Brooklyn Nets: One writer’s 10 favorite first-half Nets moments
By Phil Watson
Dec. 7: Not a pretty finish, but a successful one
The Brooklyn Nets hosted the Toronto Raptors — leading the Eastern Conference at 21-5 — in the lowest place they had been all season.
Two nights earlier, Brooklyn had coughed up a 20-point fourth-quarter lead and lost at home to the Oklahoma City Thunder. It was the eighth straight loss overall for the Nets, their eighth straight loss at Barclays Center and at 8-18, the season was teetering on the edge of collapse.
As they had done 16 times previously already in the season, the Nets roared out early, leading by 11 points in the first quarter and getting the edge as large as 14 before Toronto rallied to tie things up by halftime.
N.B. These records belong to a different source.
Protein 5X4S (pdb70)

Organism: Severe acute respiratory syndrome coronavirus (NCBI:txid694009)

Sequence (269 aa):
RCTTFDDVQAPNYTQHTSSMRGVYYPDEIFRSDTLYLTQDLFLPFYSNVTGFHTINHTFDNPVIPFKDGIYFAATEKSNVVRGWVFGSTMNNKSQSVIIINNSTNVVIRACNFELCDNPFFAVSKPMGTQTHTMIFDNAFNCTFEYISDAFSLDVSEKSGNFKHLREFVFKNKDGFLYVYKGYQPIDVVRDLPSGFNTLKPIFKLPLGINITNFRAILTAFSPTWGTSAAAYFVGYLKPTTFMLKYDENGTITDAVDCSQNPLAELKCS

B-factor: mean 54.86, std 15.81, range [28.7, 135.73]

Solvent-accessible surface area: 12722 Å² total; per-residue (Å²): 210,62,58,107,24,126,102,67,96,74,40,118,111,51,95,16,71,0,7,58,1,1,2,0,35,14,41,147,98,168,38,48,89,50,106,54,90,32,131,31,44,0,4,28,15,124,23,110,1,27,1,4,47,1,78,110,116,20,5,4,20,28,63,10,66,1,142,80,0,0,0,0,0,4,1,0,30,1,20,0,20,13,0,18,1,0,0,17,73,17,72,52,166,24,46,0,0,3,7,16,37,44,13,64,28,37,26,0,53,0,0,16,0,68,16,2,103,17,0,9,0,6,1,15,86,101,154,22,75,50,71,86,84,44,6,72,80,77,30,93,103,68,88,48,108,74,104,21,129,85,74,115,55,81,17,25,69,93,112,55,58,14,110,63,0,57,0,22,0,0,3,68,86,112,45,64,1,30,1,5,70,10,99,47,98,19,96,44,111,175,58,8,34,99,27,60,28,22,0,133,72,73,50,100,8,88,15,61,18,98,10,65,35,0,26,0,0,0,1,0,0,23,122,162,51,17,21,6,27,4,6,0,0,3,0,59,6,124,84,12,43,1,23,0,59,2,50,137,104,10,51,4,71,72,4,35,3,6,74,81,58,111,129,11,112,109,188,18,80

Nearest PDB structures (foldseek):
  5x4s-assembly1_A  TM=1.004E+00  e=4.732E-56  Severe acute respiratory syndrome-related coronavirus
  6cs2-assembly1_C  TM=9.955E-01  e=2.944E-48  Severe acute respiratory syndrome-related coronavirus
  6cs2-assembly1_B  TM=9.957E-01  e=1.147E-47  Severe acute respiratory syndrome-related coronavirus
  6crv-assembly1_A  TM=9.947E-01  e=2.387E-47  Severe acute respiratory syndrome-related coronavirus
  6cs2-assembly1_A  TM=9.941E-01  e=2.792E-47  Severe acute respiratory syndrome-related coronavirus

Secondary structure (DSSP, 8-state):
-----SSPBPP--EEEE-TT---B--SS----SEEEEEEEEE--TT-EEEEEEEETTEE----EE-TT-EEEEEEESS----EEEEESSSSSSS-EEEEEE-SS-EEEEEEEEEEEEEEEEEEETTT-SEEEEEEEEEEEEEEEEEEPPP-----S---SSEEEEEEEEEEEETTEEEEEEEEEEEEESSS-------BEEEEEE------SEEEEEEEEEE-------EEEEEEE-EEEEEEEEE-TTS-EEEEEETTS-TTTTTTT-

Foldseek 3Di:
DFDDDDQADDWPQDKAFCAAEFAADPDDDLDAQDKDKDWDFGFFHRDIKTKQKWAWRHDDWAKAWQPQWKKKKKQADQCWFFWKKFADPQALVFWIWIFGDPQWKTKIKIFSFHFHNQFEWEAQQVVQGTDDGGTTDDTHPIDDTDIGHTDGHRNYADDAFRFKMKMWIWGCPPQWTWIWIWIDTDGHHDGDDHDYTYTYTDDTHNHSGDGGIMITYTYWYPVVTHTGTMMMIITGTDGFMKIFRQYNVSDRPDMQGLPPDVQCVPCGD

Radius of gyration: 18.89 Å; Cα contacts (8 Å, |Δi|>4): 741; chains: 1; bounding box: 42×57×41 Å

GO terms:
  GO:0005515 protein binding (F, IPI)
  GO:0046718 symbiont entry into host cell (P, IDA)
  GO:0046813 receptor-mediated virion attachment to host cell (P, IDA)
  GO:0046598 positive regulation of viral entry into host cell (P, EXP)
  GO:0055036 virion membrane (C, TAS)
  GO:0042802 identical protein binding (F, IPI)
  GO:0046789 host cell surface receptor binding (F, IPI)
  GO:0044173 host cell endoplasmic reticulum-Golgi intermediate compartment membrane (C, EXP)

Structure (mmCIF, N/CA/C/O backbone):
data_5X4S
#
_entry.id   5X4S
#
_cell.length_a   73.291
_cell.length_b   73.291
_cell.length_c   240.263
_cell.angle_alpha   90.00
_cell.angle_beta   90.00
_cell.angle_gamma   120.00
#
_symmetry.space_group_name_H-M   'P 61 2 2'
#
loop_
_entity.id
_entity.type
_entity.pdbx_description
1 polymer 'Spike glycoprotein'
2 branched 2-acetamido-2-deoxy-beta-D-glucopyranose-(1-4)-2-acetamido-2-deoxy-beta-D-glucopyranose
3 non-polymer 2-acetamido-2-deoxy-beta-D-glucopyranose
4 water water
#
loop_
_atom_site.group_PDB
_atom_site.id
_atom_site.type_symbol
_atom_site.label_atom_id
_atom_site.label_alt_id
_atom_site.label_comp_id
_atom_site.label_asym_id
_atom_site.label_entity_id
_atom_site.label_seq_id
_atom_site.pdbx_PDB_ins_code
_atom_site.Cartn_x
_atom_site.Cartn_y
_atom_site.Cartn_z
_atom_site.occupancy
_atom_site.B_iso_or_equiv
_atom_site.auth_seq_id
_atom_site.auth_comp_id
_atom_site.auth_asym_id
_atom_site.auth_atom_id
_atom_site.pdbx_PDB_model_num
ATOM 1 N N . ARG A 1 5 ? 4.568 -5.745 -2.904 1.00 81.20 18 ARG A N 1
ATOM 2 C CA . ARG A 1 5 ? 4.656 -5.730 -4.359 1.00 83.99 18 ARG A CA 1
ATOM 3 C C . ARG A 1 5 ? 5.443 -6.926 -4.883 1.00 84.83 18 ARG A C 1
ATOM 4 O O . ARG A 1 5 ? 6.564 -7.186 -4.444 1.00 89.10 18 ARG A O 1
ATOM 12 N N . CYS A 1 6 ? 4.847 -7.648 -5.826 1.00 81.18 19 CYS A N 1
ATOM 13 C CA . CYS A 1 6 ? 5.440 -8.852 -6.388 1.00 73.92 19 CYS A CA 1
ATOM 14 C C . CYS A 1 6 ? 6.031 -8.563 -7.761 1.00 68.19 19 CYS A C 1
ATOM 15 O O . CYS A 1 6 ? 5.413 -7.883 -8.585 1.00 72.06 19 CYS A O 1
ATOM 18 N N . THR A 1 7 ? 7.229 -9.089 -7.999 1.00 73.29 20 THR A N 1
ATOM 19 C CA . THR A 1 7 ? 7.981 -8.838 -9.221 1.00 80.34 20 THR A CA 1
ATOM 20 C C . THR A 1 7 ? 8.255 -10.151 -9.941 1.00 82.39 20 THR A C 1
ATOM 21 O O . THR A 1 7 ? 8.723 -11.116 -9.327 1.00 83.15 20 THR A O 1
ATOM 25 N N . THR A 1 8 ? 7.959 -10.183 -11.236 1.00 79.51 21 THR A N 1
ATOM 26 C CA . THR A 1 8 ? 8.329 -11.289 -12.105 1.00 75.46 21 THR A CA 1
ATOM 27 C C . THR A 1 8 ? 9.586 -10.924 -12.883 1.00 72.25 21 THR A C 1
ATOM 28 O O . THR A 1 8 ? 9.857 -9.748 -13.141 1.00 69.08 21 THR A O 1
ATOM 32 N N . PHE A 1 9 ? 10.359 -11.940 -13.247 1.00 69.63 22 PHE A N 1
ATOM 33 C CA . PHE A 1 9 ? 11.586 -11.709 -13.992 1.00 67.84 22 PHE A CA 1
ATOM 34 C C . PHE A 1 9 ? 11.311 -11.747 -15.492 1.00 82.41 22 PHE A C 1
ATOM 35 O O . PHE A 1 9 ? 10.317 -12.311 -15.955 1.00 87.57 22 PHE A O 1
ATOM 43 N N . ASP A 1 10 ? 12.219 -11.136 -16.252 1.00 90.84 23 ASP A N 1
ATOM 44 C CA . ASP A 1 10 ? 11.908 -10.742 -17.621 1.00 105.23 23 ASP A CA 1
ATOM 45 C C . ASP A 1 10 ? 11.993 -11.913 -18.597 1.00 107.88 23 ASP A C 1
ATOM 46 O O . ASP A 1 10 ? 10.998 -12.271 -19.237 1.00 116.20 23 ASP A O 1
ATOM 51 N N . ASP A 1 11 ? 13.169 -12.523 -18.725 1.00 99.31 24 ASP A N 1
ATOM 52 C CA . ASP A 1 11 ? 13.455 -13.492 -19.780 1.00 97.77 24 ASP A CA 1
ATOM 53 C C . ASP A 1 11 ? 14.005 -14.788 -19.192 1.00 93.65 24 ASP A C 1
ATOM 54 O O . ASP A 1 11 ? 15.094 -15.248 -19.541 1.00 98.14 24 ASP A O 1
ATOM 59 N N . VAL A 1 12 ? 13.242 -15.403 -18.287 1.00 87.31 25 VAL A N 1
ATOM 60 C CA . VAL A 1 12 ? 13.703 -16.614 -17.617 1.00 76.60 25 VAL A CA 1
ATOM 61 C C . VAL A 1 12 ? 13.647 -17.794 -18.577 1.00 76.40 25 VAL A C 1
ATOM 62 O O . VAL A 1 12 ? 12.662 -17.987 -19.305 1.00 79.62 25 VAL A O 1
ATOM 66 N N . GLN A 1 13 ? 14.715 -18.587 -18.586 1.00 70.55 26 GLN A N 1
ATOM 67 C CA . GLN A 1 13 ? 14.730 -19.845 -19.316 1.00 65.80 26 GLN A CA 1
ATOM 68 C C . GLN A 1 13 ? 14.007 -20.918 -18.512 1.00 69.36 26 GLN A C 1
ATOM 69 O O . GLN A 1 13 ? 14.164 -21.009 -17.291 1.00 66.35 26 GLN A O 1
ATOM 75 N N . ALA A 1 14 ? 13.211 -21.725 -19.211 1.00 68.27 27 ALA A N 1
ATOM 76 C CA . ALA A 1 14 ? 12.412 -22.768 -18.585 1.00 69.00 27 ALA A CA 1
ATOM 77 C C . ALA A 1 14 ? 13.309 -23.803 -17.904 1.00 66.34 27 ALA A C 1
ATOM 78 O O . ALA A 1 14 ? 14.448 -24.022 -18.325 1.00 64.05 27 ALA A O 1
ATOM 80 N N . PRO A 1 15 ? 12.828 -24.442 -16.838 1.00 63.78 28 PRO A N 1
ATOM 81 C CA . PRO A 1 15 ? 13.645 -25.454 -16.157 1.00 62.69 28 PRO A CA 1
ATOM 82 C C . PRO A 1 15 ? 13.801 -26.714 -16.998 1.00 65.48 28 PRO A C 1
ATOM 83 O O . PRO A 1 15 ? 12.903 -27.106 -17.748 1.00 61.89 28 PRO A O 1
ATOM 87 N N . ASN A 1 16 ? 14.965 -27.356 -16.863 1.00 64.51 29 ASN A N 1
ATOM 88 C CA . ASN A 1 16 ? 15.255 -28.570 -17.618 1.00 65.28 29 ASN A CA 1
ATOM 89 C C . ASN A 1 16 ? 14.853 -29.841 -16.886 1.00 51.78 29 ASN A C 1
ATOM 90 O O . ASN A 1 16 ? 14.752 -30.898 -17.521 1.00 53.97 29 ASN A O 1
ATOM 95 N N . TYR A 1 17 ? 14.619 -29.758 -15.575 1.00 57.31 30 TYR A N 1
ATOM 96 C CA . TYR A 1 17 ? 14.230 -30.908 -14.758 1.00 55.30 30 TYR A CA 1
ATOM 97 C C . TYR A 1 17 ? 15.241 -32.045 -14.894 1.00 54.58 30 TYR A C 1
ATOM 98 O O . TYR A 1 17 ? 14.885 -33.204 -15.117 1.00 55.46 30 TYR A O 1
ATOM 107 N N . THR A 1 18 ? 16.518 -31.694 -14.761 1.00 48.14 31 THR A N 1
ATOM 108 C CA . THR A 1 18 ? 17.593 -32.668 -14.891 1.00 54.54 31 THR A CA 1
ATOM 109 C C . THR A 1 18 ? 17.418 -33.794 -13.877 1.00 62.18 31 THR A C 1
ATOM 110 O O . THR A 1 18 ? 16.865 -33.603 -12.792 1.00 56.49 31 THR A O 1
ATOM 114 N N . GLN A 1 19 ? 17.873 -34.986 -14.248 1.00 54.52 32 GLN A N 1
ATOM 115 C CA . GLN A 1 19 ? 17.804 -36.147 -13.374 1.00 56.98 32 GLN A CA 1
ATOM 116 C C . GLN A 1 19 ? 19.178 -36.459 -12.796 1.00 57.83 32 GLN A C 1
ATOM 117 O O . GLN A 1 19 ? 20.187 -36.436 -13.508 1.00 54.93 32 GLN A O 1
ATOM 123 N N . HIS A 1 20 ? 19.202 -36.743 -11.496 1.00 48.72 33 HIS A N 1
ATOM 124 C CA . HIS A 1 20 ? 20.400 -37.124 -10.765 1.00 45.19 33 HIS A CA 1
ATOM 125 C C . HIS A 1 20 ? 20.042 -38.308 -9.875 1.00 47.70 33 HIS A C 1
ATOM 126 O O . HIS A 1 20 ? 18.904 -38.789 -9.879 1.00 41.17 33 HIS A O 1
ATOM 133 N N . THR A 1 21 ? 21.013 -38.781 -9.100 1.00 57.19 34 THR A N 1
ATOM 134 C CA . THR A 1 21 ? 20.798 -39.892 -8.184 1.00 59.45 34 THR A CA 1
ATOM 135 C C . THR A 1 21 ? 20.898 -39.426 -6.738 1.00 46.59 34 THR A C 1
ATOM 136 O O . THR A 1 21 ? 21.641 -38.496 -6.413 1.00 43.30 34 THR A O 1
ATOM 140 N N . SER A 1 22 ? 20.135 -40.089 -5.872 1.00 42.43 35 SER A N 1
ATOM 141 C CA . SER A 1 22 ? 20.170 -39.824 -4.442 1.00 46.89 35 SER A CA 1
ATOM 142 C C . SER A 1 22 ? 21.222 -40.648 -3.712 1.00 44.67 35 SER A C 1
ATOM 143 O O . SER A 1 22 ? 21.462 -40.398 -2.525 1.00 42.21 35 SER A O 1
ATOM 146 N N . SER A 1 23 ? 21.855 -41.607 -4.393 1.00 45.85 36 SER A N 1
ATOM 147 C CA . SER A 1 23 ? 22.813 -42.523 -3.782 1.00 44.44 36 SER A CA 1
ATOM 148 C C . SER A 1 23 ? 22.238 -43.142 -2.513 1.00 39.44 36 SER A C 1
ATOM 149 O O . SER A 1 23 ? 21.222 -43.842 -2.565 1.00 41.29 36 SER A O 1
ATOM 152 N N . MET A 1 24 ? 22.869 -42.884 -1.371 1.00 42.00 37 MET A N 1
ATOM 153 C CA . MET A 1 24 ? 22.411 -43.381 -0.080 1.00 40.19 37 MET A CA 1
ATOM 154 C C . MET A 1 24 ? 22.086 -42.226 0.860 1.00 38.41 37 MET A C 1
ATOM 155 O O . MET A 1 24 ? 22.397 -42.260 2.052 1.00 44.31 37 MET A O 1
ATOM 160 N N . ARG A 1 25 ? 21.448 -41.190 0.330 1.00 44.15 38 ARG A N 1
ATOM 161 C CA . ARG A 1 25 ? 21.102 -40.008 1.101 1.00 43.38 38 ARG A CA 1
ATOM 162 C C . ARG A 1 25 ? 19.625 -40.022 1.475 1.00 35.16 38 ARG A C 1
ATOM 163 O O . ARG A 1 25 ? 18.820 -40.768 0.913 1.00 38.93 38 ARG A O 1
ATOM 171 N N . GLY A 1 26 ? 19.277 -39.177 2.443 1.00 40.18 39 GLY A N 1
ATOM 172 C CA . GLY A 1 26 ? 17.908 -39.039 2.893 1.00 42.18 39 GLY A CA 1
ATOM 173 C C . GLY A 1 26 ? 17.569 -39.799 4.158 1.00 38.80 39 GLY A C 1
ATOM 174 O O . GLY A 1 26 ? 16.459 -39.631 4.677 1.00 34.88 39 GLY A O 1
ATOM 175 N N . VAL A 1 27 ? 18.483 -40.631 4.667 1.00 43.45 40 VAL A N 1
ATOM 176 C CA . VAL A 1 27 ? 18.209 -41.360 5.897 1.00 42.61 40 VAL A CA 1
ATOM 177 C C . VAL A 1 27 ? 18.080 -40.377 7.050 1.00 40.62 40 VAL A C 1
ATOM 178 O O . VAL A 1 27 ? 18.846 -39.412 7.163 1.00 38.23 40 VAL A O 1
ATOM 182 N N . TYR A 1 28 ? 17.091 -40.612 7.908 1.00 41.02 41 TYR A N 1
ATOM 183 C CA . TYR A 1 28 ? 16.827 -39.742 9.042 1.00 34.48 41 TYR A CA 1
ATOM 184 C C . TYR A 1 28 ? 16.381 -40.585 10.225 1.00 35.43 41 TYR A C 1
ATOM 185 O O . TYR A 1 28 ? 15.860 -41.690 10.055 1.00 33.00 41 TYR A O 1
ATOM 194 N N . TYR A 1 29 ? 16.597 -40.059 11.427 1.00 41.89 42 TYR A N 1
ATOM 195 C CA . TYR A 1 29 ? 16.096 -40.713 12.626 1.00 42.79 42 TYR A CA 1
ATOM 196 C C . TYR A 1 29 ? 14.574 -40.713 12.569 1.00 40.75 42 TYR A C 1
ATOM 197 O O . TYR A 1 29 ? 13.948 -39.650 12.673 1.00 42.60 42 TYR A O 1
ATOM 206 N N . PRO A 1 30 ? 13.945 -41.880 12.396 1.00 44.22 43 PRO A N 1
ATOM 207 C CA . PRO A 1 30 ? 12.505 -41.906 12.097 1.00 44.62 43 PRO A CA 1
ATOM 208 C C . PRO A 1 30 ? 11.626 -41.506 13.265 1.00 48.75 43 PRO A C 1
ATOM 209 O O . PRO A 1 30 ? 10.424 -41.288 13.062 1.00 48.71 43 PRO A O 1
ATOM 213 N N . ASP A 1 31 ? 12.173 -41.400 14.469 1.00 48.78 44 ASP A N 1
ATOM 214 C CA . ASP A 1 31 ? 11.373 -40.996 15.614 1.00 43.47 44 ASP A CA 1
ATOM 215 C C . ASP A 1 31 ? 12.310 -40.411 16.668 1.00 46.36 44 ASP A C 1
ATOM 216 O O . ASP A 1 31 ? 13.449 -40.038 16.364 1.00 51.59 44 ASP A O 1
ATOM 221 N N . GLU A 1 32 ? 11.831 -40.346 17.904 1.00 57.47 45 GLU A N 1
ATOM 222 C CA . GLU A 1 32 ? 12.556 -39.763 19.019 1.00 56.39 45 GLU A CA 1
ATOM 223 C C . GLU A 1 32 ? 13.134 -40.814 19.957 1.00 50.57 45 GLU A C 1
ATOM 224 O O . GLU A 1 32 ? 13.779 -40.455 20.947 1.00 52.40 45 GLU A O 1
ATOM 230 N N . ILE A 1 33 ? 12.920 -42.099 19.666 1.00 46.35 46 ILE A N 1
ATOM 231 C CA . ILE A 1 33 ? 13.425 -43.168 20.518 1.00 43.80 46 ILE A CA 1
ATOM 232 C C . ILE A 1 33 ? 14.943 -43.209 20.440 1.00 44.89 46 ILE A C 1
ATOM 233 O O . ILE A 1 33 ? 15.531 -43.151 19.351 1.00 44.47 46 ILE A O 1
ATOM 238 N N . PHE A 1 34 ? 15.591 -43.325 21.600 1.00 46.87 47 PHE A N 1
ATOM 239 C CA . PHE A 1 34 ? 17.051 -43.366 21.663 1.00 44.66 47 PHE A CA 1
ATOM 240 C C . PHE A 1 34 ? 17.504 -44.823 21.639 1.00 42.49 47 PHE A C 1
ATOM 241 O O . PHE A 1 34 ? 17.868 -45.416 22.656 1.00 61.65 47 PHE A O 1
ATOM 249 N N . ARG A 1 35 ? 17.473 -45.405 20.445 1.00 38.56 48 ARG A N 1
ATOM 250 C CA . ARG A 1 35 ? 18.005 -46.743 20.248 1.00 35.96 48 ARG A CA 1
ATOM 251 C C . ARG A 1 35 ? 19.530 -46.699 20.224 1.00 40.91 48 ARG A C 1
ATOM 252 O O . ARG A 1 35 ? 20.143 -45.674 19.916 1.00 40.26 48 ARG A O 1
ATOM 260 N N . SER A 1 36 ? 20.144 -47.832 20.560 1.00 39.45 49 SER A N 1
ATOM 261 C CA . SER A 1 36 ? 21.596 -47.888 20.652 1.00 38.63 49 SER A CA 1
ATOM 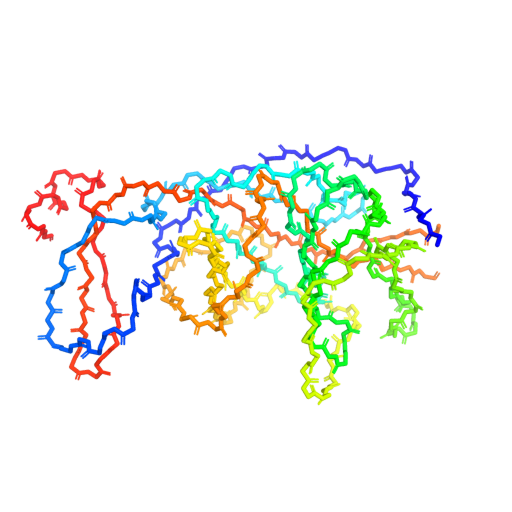262 C C . SER A 1 36 ? 22.062 -49.327 20.487 1.00 41.67 49 SER A C 1
ATOM 263 O O . SER A 1 36 ? 21.418 -50.253 20.987 1.00 50.80 49 SER A O 1
ATOM 266 N N . ASP A 1 37 ? 23.179 -49.496 19.780 1.00 46.84 50 ASP A N 1
ATOM 267 C CA . ASP A 1 37 ? 23.837 -50.788 19.587 1.00 46.16 50 ASP A CA 1
ATOM 268 C C . ASP A 1 37 ? 22.840 -51.856 19.138 1.00 50.17 50 ASP A C 1
ATOM 269 O O . ASP A 1 37 ? 22.690 -52.911 19.756 1.00 54.01 50 ASP A O 1
ATOM 274 N N . THR A 1 38 ? 22.148 -51.564 18.040 1.00 41.89 51 THR A N 1
ATOM 275 C CA . THR A 1 38 ? 21.103 -52.470 17.584 1.00 47.62 51 THR A CA 1
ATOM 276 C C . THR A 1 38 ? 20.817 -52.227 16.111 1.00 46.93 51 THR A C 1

This wasn’t new for Brooklyn or its fans — in those first 16 games in which they held a lead of at least 10 points, the Nets were just 8-8 and had lost their last four such decisions.
The Nets and Raptors battled back-and-forth through the third quarter, with Brooklyn holding a slim 80-79 lead entering the fourth. Once again the Nets got a working lead and, once again, they couldn’t hold it.
Brooklyn went up seven with 4:52 to play on Spencer Dinwiddie’s drive and score. The Raptors answered with nine straight points, taking a 96-94 lead on Kawhi Leonard‘s 3-pointer with 2:23 to go.
Jarrett Allen gave the Nets a two-point lead with a putback tip-in with 1:19 left, but Pascal Siakam tied it back up on a short jumper off the window with 1:09 remaining.
D’Angelo Russell turned the ball over when his pass was intercepted by Leonard. Russell got it back by stealing a pass from Leonard. But with 27.9 seconds left, Russell inadvertently stepped out of bounds.
Leonard missed a pull-up jumper with seven seconds to go, setting up Dinwiddie for a chance to win it. Leonard blocked his attempt at the rim and it was off to overtime.
The Nets didn’t make it easy in OT, either.
After taking a one-point lead on Allen’s layup off a set-up from Dinwiddie, the Nets lost the ball out of bounds when Russell appeared to be hit in the head during a double-team on the sideline. (The call, however, was confirmed in the NBA’s Official Last Two Minute Report.)
Toronto, still down one, got the ball to Leonard. But the Nets’ defense forced it out of the superstar’s hands and Fred VanVleet‘s 3-pointer with 1.2 seconds left was off.
The streak was over. And another was just beginning.